(Recorded data)
══════════
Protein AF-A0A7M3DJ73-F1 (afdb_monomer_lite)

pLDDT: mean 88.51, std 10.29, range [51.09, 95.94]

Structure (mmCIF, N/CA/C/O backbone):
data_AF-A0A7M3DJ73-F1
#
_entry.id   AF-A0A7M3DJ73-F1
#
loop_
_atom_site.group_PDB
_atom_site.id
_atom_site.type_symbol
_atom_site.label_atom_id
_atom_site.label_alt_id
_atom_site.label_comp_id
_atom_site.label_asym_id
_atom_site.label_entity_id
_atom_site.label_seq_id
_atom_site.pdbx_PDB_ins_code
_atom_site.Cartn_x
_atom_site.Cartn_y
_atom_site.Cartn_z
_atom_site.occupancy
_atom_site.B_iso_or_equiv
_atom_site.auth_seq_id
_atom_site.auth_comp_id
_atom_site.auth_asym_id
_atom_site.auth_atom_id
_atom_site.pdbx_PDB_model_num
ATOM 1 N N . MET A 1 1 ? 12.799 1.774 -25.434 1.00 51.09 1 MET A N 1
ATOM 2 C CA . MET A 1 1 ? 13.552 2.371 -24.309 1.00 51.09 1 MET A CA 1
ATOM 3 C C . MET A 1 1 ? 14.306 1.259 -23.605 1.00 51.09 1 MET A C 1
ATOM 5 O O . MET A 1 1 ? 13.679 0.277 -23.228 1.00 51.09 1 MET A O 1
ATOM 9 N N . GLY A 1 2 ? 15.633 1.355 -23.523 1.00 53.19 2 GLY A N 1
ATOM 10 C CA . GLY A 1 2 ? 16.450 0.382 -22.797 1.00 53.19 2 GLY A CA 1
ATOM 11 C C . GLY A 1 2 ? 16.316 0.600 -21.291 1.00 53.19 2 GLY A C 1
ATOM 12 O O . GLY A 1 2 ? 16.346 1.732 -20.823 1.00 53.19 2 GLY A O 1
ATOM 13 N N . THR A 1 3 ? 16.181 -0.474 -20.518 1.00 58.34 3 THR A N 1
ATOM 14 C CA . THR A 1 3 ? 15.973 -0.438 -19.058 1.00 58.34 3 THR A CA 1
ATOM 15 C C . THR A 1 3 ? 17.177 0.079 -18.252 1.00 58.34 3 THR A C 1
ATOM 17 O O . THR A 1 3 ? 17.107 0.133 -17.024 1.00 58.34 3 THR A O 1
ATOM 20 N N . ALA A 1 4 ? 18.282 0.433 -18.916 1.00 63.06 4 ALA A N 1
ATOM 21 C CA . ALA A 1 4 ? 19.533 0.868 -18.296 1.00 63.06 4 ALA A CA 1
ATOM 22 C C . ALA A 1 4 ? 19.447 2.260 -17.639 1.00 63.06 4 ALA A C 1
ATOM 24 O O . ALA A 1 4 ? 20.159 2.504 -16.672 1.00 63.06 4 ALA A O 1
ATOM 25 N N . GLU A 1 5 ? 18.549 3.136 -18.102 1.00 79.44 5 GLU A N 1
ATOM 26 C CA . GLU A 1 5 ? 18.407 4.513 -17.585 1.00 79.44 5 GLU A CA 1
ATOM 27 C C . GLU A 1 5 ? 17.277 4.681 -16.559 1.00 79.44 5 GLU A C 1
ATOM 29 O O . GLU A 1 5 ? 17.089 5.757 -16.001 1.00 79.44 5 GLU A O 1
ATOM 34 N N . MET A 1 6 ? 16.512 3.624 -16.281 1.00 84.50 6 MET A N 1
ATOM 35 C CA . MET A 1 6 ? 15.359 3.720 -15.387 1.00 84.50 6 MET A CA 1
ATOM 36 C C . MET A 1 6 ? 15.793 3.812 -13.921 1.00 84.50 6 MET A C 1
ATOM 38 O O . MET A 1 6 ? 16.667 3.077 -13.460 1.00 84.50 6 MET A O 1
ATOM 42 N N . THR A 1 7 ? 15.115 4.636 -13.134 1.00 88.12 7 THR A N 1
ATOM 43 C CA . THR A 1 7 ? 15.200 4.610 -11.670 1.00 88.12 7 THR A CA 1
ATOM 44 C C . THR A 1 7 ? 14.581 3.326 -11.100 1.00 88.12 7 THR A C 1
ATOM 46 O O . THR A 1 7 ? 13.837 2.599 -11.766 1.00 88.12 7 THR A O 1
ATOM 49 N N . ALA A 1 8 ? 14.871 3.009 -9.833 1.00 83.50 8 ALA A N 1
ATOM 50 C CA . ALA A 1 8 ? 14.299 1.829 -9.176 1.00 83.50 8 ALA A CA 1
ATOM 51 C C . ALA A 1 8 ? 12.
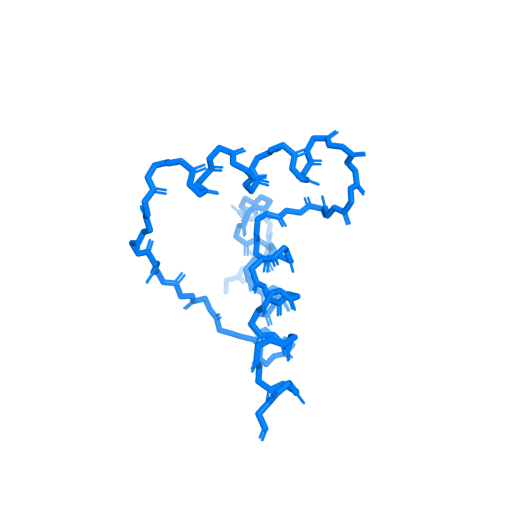759 1.871 -9.117 1.00 83.50 8 ALA A C 1
ATOM 53 O O . ALA A 1 8 ? 12.107 0.841 -9.295 1.00 83.50 8 ALA A O 1
ATOM 54 N N . SER A 1 9 ? 12.182 3.058 -8.919 1.00 80.06 9 SER A N 1
ATOM 55 C CA . SER A 1 9 ? 10.734 3.276 -8.903 1.00 80.06 9 SER A CA 1
ATOM 56 C C . SER A 1 9 ? 10.110 3.099 -10.288 1.00 80.06 9 SER A C 1
ATOM 58 O O . SER A 1 9 ? 9.062 2.466 -10.402 1.00 80.06 9 SER A O 1
ATOM 60 N N . GLU A 1 10 ? 10.755 3.581 -11.350 1.00 86.62 10 GLU A N 1
ATOM 61 C CA . GLU A 1 10 ? 10.292 3.376 -12.729 1.00 86.62 10 GLU A CA 1
ATOM 62 C C . GLU A 1 10 ? 10.377 1.906 -13.138 1.00 86.62 10 GLU A C 1
ATOM 64 O O . GLU A 1 10 ? 9.423 1.376 -13.705 1.00 86.62 10 GLU A O 1
ATOM 69 N N . ARG A 1 11 ? 11.468 1.208 -12.790 1.00 88.06 11 ARG A N 1
ATOM 70 C CA . ARG A 1 11 ? 11.578 -0.244 -13.013 1.00 88.06 11 ARG A CA 1
ATOM 71 C C .
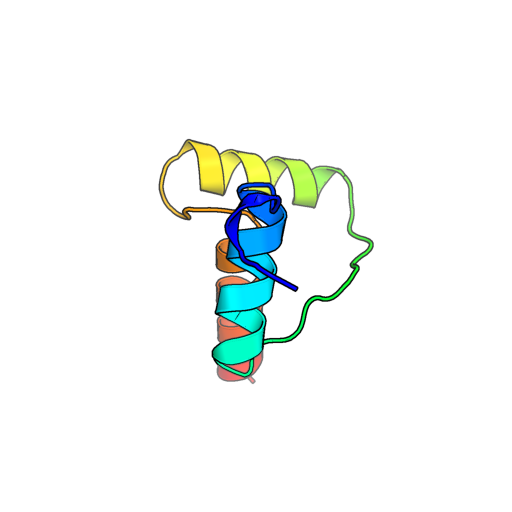 ARG A 1 11 ? 10.477 -1.009 -12.291 1.00 88.06 11 ARG A C 1
ATOM 73 O O . ARG A 1 11 ? 9.911 -1.943 -12.857 1.00 88.06 11 ARG A O 1
ATOM 80 N N . TYR A 1 12 ? 10.169 -0.621 -11.053 1.00 85.75 12 TYR A N 1
ATOM 81 C CA . TYR A 1 12 ? 9.070 -1.214 -10.298 1.00 85.75 12 TYR A CA 1
ATOM 82 C C . TYR A 1 12 ? 7.736 -1.009 -11.022 1.00 85.75 12 TYR A C 1
ATOM 84 O O . TYR A 1 12 ? 7.056 -1.992 -11.297 1.00 85.75 12 TYR A O 1
ATOM 92 N N . ARG A 1 13 ? 7.397 0.229 -11.410 1.00 87.06 13 ARG A N 1
ATOM 93 C CA . ARG A 1 13 ? 6.157 0.534 -12.147 1.00 87.06 13 ARG A CA 1
ATOM 94 C C . ARG A 1 13 ? 6.058 -0.257 -13.447 1.00 87.06 13 ARG A C 1
ATOM 96 O O . ARG A 1 13 ? 5.076 -0.961 -13.638 1.00 87.06 13 ARG A O 1
ATOM 103 N N . PHE A 1 14 ? 7.105 -0.235 -14.268 1.00 88.81 14 PHE A N 1
ATOM 104 C CA . PHE A 1 14 ? 7.154 -0.972 -15.531 1.00 88.81 14 PHE A CA 1
ATOM 105 C C . PHE A 1 14 ? 6.925 -2.475 -15.337 1.00 88.81 14 PHE A C 1
ATOM 107 O O . PHE A 1 14 ? 6.132 -3.089 -16.048 1.00 88.81 14 PHE A O 1
ATOM 114 N N . LYS A 1 15 ? 7.567 -3.078 -14.326 1.00 89.56 15 LYS A N 1
ATOM 115 C CA . LYS A 1 15 ? 7.360 -4.491 -13.989 1.00 89.56 15 LYS A CA 1
ATOM 116 C C . LYS A 1 15 ? 5.916 -4.775 -13.566 1.00 89.56 15 LYS A C 1
ATOM 118 O O . LYS A 1 15 ? 5.374 -5.801 -13.962 1.00 89.56 15 LYS A O 1
ATOM 123 N N . ARG A 1 16 ? 5.304 -3.906 -12.756 1.00 89.75 16 ARG A N 1
ATOM 124 C CA . ARG A 1 16 ? 3.915 -4.075 -12.292 1.00 89.75 16 ARG A CA 1
ATOM 125 C C . ARG A 1 16 ? 2.921 -3.909 -13.440 1.00 89.75 16 ARG A C 1
ATOM 127 O O . ARG A 1 16 ? 2.006 -4.716 -13.564 1.00 89.75 16 ARG A O 1
ATOM 134 N N . GLU A 1 17 ? 3.149 -2.950 -14.333 1.00 91.25 17 GLU A N 1
ATOM 135 C CA . GLU A 1 17 ? 2.334 -2.773 -15.538 1.00 91.25 17 GLU A CA 1
ATOM 136 C C . GLU A 1 17 ? 2.409 -3.978 -16.478 1.00 91.25 17 GLU A C 1
ATOM 138 O O . GLU A 1 17 ? 1.377 -4.454 -16.949 1.00 91.25 17 GLU A O 1
ATOM 143 N N . ALA A 1 18 ? 3.605 -4.539 -16.690 1.00 91.50 18 ALA A N 1
ATOM 144 C CA . ALA A 1 18 ? 3.777 -5.771 -17.461 1.00 91.50 18 ALA A CA 1
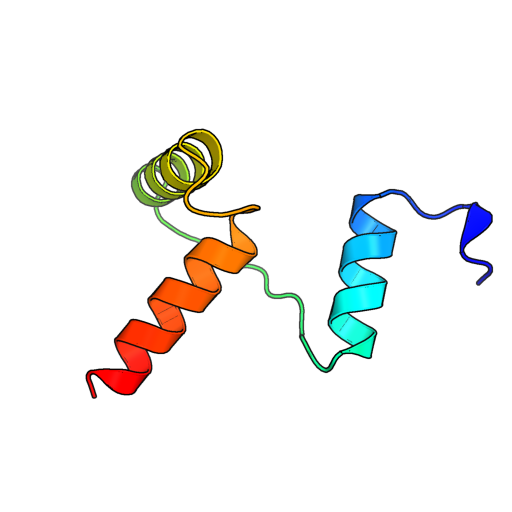
ATOM 145 C C . ALA A 1 18 ? 3.061 -6.986 -16.830 1.00 91.50 18 ALA A C 1
ATOM 147 O O . ALA A 1 18 ? 2.756 -7.949 -17.527 1.00 91.50 18 ALA A O 1
ATOM 148 N N . GLN A 1 19 ? 2.769 -6.940 -15.526 1.00 91.44 19 GLN A N 1
ATOM 149 C CA . GLN A 1 19 ? 1.993 -7.952 -14.797 1.00 91.44 19 GLN A CA 1
ATOM 150 C C . GLN A 1 19 ? 0.475 -7.701 -14.845 1.00 91.44 19 GLN A C 1
ATOM 152 O O . GLN A 1 19 ? -0.282 -8.403 -14.178 1.00 91.44 19 GLN A O 1
ATOM 157 N N . GLY A 1 20 ? 0.018 -6.719 -15.629 1.00 91.81 20 GLY A N 1
ATOM 158 C CA . GLY A 1 20 ? -1.397 -6.374 
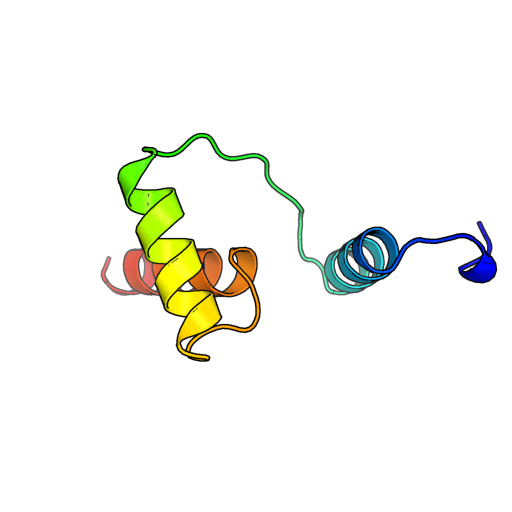-15.775 1.00 91.81 20 GLY A CA 1
ATOM 159 C C . GLY A 1 20 ? -1.924 -5.419 -14.704 1.00 91.81 20 GLY A C 1
ATOM 160 O O . GLY A 1 20 ? -3.119 -5.127 -14.681 1.00 91.81 20 GLY A O 1
ATOM 161 N N . GLU A 1 21 ? -1.061 -4.905 -13.829 1.00 91.00 21 GLU A N 1
ATOM 162 C CA . GLU A 1 21 ? -1.458 -3.909 -12.839 1.00 91.00 21 GLU A CA 1
ATOM 163 C C . GLU A 1 21 ? -1.475 -2.500 -13.437 1.00 91.00 21 GLU A C 1
ATOM 165 O O . GLU A 1 21 ? -0.864 -2.221 -14.469 1.00 91.00 21 GLU A O 1
ATOM 170 N N . LYS A 1 22 ? -2.189 -1.585 -12.779 1.00 89.00 22 LYS A N 1
ATOM 171 C CA . LYS A 1 22 ? -2.268 -0.179 -13.179 1.00 89.00 22 LYS A CA 1
ATOM 172 C C . LYS A 1 22 ? -1.904 0.719 -12.012 1.00 89.00 22 LYS A C 1
ATOM 174 O O . LYS A 1 22 ? -2.335 0.489 -10.883 1.00 89.00 22 LYS A O 1
ATOM 179 N N . GLN A 1 23 ? -1.121 1.755 -12.295 1.00 90.44 23 GLN A N 1
ATOM 180 C CA . GLN A 1 23 ? -0.846 2.800 -11.322 1.00 90.44 23 GLN A CA 1
ATOM 181 C C . GLN A 1 23 ? -2.066 3.719 -11.192 1.00 90.44 23 GLN A C 1
ATOM 183 O O . GLN A 1 23 ? -2.635 4.153 -12.191 1.00 90.44 23 GLN A O 1
ATOM 188 N N . VAL A 1 24 ? -2.434 4.041 -9.954 1.00 89.06 24 VAL A N 1
ATOM 189 C CA . VAL A 1 24 ? -3.496 4.999 -9.632 1.00 89.06 24 VAL A CA 1
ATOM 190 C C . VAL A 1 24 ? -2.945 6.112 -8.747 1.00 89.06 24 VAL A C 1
══════════
Taking the entries above, copy word for word the lines from the one with "ATOM 53 O O" up to and including the one with "ATOM 80 N N", without any picture.

**ANSWER SECTION:**
ATOM 53 O O . ALA A 1 8 ? 12.107 0.841 -9.295 1.00 83.50 8 ALA A O 1
ATOM 54 N N . SER A 1 9 ? 12.182 3.058 -8.919 1.00 80.06 9 SER A N 1
ATOM 55 C CA . SER A 1 9 ? 10.734 3.276 -8.903 1.00 80.06 9 SER A CA 1
ATOM 56 C C . SER A 1 9 ? 10.110 3.099 -10.288 1.00 80.06 9 SER A C 1
ATOM 58 O O . SER A 1 9 ? 9.062 2.466 -10.402 1.00 80.06 9 SER A O 1
ATOM 60 N N . GLU A 1 10 ? 10.755 3.581 -11.350 1.00 86.62 10 GLU A N 1
ATOM 61 C CA . GLU A 1 10 ? 10.292 3.376 -12.729 1.00 86.62 10 GLU A CA 1
ATOM 62 C C . GLU A 1 10 ? 10.377 1.906 -13.138 1.00 86.62 10 GLU A C 1
ATOM 64 O O . GLU A 1 10 ? 9.423 1.376 -13.705 1.00 86.62 10 GLU A O 1
ATOM 69 N N . ARG A 1 11 ? 11.468 1.208 -12.790 1.00 88.06 11 ARG A N 1
ATOM 70 C CA . ARG A 1 11 ? 11.578 -0.244 -13.013 1.00 88.06 11 ARG A CA 1
ATOM 71 C C .
 ARG A 1 11 ? 10.477 -1.009 -12.291 1.00 88.06 11 ARG A C 1
ATOM 73 O O . ARG A 1 11 ? 9.911 -1.943 -12.857 1.00 88.06 11 ARG A O 1
ATOM 80 N N . TYR A 1 12 ? 10.169 -0.621 -11.053 1.00 85.75 12 TYR A N 1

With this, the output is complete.